History of bleeding diathesis, history of allergic reaction to anesthetic agents to be used during the procedure, severe arthritis resulting in narrowing of the joint space that would preclude insertion of the required instruments, cellulitis over the joint to be studied.



  1. Preoperative determination of the vital signs is indicated.
  2. The surface over the joint to be studied is shaved and prepped with an iodine solution.
  3. If the procedure is to be performed with the client under general anesthesia, anesthetic premedication may be given and the client is taken to the operating room where a general anesthetic agent is administered.
  4. If the procedure is to be performed with the client under local anesthesia, the client may need to be properly positioned. (As an example, arthroscopy of the knee is at times performed with the client in a sitting position.)
  5. Just before beginning the procedure, take a “time out” to verify the correct client, procedure, and site.



  1. If the procedure is to be performed with the client under local anesthesia, infiltration of the skin over the joint is performed with a local anesthetic agent (lidocaine).
  2. The joint space is infiltrated with the local anesthetic agent.
  3. If the joint to be studied is located in an extremity, a proximal tourniquet is occasionally applied.
  4. A small incision is made, and the irrigation cannula is passed into the joint space. The joint space is irrigated and distended with irrigation solution (saline).
  5. The arthroscope is placed into the joint space through a second incision. The internal structures of the joint are visualized.
  6. If arthroscopic surgery is to be performed, insertion of various arthroscopic surgical cannulae can be performed through a third incision.
  7. At the end of the procedure the instruments are removed from the joint, and the incisions are closed with sutures or Steri-strip tape.
  8. Various dressings are applied. In the case of knee arthroscopy, an Ace wrap is often used.
  9. The pneumatic cuff is then deflated.


Postprocedure Care

  1. Postoperative determination of the vital signs and a dressing check are indicated.
  2. Frequent reevaluation of the dressing and the joint may be needed. The physician supervising the care of the client should be informed if bleeding, swelling of the joint, or leakage of synovial fluid is noted.
  3. Postoperative analgesic medications and antibiotic agents may be ordered by the physician supervising the test.
  4. A program of physical therapy may be required, although frequently the client may resume normal activity within 24 hours of the procedure.

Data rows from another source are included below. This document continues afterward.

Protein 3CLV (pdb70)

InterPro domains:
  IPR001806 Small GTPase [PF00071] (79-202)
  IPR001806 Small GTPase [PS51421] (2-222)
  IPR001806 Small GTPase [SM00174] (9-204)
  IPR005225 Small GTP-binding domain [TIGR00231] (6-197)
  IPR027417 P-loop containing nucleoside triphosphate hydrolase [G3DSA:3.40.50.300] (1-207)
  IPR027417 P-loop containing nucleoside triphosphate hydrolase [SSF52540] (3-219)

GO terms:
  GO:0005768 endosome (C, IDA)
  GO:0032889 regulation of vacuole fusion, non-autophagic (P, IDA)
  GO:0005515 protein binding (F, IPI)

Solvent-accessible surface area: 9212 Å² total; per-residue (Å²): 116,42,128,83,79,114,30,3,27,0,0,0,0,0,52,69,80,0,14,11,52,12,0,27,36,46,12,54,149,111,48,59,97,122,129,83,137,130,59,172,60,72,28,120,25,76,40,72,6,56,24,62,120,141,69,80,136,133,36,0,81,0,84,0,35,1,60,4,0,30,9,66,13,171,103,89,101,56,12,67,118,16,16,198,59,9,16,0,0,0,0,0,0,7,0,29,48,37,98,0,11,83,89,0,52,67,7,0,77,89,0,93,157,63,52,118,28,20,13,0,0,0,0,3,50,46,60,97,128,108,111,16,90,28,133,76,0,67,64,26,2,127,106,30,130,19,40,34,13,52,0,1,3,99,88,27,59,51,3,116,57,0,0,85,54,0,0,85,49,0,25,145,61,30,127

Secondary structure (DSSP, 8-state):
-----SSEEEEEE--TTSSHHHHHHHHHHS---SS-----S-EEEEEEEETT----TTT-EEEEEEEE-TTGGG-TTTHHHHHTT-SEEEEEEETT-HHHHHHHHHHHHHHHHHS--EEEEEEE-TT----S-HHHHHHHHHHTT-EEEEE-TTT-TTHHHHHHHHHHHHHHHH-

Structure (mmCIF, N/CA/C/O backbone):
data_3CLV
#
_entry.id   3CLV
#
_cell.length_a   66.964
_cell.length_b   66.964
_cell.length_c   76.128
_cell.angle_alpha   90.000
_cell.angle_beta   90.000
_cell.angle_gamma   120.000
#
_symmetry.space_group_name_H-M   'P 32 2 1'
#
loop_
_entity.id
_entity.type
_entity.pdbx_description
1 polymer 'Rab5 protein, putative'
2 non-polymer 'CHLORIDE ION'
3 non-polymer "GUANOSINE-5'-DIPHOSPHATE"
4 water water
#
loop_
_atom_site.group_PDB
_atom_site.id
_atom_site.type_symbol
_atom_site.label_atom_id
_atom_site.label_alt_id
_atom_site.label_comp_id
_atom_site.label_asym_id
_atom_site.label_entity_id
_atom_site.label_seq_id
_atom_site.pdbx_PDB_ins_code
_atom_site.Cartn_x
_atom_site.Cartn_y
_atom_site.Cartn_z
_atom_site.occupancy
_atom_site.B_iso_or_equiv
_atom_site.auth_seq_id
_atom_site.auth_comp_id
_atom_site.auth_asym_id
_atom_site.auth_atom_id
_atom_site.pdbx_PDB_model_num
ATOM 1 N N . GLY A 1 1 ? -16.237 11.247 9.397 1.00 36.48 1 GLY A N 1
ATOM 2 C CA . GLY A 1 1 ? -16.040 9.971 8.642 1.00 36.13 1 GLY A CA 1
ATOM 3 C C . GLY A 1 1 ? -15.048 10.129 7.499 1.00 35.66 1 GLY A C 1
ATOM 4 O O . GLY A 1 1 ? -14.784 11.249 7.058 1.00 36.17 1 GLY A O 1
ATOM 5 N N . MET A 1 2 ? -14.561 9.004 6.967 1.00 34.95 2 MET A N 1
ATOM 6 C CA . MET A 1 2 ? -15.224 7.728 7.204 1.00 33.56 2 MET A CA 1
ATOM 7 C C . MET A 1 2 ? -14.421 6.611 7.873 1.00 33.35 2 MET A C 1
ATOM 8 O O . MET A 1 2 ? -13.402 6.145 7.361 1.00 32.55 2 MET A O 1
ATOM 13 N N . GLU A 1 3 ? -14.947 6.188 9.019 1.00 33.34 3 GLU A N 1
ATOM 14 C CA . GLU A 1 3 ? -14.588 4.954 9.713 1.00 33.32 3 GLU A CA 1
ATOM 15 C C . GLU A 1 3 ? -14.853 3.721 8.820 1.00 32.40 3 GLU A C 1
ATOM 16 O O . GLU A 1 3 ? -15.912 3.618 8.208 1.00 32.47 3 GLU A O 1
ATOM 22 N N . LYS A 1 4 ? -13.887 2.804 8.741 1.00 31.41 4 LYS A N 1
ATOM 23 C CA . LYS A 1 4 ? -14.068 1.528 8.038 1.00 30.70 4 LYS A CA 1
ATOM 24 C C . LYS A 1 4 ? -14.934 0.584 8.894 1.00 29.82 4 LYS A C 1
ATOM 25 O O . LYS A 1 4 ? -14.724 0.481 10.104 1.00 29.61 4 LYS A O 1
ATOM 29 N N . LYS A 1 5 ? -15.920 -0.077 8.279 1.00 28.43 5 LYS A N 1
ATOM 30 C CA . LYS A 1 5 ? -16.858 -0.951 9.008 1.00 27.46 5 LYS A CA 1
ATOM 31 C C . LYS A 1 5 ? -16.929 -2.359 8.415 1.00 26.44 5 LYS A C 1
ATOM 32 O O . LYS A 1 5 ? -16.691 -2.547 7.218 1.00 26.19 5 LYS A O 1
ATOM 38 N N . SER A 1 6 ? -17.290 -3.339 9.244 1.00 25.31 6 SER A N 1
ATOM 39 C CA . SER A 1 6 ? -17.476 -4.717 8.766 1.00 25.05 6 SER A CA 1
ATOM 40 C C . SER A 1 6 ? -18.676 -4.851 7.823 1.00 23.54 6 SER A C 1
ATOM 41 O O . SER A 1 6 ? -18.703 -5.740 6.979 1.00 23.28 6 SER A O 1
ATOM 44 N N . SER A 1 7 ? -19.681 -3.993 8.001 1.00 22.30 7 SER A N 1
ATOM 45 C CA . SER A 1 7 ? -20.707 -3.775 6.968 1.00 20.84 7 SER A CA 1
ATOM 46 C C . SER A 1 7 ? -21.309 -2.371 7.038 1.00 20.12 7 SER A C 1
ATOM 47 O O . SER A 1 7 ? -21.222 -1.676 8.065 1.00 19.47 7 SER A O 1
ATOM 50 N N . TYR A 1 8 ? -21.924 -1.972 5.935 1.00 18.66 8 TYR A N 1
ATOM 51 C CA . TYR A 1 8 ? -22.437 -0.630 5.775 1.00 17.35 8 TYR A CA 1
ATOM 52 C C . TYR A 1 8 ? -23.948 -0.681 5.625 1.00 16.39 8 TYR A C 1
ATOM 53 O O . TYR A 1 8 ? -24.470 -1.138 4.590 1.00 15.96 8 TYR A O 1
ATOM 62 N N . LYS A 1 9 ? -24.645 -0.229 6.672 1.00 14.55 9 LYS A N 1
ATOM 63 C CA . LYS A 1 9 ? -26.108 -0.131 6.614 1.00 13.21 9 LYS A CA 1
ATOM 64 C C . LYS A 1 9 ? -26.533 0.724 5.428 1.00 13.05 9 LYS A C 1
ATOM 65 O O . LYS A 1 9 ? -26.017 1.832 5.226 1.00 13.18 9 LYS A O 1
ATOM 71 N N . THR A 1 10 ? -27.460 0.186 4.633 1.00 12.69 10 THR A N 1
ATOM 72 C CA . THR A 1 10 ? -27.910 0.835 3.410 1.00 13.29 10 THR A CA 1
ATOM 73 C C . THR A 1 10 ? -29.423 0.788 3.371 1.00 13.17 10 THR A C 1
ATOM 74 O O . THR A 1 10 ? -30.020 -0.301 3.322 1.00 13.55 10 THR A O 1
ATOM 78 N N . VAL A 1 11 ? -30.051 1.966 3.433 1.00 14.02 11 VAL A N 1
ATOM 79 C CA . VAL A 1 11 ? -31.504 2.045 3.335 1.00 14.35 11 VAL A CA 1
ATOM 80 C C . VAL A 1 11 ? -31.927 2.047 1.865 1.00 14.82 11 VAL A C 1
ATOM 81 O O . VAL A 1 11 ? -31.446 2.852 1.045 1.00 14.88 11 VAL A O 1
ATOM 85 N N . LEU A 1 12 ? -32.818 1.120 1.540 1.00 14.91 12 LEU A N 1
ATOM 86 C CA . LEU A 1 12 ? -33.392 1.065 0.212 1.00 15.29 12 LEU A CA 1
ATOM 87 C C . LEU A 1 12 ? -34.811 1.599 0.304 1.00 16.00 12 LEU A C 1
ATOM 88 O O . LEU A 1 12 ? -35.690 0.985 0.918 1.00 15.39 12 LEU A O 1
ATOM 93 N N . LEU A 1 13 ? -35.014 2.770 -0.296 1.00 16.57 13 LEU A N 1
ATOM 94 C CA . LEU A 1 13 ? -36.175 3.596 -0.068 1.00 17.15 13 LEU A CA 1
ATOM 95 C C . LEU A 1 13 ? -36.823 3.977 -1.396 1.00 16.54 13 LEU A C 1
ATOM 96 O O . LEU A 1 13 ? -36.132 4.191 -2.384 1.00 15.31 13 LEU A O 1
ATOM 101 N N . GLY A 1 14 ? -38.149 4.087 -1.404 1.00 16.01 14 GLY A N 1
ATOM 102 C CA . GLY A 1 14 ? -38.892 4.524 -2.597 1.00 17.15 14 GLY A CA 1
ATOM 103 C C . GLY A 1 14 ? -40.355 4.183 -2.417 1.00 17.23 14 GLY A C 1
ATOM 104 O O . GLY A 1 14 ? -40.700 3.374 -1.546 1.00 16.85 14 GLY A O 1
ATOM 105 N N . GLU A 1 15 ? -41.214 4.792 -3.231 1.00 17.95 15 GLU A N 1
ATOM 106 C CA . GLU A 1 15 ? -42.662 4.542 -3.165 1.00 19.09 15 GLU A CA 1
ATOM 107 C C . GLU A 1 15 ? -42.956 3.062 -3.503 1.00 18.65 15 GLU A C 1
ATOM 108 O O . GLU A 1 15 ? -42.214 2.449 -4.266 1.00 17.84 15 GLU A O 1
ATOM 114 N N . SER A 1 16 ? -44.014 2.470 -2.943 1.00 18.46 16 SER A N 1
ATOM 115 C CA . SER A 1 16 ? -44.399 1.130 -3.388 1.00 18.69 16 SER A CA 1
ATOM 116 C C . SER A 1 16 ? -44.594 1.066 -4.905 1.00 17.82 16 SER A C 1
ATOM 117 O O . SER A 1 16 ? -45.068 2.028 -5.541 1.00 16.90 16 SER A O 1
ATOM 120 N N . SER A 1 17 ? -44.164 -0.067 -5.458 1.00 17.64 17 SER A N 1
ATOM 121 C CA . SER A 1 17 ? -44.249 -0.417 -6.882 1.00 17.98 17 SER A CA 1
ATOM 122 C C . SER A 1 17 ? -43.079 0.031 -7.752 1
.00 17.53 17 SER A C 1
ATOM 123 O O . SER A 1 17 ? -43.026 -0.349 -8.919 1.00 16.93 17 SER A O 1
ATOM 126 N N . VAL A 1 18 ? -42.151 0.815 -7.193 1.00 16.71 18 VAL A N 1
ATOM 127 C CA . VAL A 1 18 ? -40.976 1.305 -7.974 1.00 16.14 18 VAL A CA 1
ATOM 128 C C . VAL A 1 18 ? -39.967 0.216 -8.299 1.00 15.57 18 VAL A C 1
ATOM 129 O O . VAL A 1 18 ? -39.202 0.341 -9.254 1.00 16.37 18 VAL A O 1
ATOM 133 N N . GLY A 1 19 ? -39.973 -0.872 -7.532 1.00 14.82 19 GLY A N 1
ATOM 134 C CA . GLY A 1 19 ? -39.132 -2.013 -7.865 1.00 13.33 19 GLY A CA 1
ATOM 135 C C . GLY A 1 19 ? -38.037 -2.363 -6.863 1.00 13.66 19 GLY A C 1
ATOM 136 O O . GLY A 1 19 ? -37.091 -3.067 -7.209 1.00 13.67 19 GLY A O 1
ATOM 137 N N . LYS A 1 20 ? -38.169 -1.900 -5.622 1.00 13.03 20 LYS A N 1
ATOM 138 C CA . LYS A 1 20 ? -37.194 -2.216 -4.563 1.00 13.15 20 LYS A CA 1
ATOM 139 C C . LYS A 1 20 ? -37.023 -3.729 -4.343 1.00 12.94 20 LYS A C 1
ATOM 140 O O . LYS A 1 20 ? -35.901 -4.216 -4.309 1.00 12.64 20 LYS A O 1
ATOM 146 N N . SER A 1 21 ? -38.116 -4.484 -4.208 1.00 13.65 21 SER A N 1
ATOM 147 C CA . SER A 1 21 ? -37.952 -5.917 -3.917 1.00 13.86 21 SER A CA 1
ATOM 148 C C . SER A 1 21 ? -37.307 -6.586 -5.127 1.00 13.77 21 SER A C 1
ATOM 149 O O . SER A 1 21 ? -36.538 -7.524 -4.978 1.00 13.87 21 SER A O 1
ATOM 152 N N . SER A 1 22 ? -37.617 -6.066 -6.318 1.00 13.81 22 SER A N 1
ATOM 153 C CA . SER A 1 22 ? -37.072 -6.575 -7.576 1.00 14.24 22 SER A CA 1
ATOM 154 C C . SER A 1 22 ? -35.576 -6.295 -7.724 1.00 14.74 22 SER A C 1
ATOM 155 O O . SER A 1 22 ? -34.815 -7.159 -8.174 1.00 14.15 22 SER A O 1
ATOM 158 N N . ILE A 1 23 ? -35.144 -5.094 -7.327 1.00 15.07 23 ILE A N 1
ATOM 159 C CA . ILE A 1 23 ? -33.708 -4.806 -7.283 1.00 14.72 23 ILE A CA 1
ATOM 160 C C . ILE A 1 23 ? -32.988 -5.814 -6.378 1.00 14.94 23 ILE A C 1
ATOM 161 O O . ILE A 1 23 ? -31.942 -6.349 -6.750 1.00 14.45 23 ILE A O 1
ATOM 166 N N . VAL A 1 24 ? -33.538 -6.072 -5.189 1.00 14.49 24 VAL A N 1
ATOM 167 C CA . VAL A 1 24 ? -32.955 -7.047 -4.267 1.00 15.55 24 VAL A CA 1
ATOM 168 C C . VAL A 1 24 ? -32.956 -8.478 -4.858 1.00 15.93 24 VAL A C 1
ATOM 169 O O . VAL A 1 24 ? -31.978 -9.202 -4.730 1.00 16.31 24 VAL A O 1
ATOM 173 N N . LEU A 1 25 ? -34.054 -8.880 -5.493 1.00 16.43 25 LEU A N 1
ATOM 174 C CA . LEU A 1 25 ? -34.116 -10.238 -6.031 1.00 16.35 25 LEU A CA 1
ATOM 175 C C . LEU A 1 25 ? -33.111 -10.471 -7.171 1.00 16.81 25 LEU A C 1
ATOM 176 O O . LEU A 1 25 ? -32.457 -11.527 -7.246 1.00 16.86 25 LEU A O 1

Client and Family Teaching

  1. A general preoperative orientation to the procedure and postoperative care plan is indicated.
  2. The client and family will need instruction in any physical therapy routines or mobility limitations imposed by the procedure.
  3. Orientation as to the nature and prognosis of the disease process diagnosed by the arthroscopy may be indicated.
  4. An ice pack may help ease postprocedure pain. Use a towel between the ice pack and the joint.
  5. Use crutches for 5–7 days when walking.
  6. Do not exercise the joint more than normal activity for 5–6 weeks after the procedure if surgery was performed.
  7. Contact the physician if edema continues more than 3 days or if fever over 101 degrees F (38.3 degrees C) or increased knee pain develops.


Factors That Affect Results

  1. Client cooperation during arthroscopy performed with the client under local anesthesia is essential.
  2. Severe arthritis-producing deformity of the joint space may limit the effectiveness of the procedure.
  3. Postoperative complications such as bleeding or infection may limit the effectiveness of arthroscopic surgical procedures.


Other Data

  1. Wrist arthroscopy is ideal for evaluating intra-articular soft tissue injuries.
  2. The cause of various types of chronic arthritis can frequently be determined with radiographic or serologic tests without the need to perform arthroscopy.
  3. The increasing availability of smaller arthroscopic instruments has resulted in a growing trend to perform these procedures with the client under local anesthesia and in an office (rather than a hospital) setting.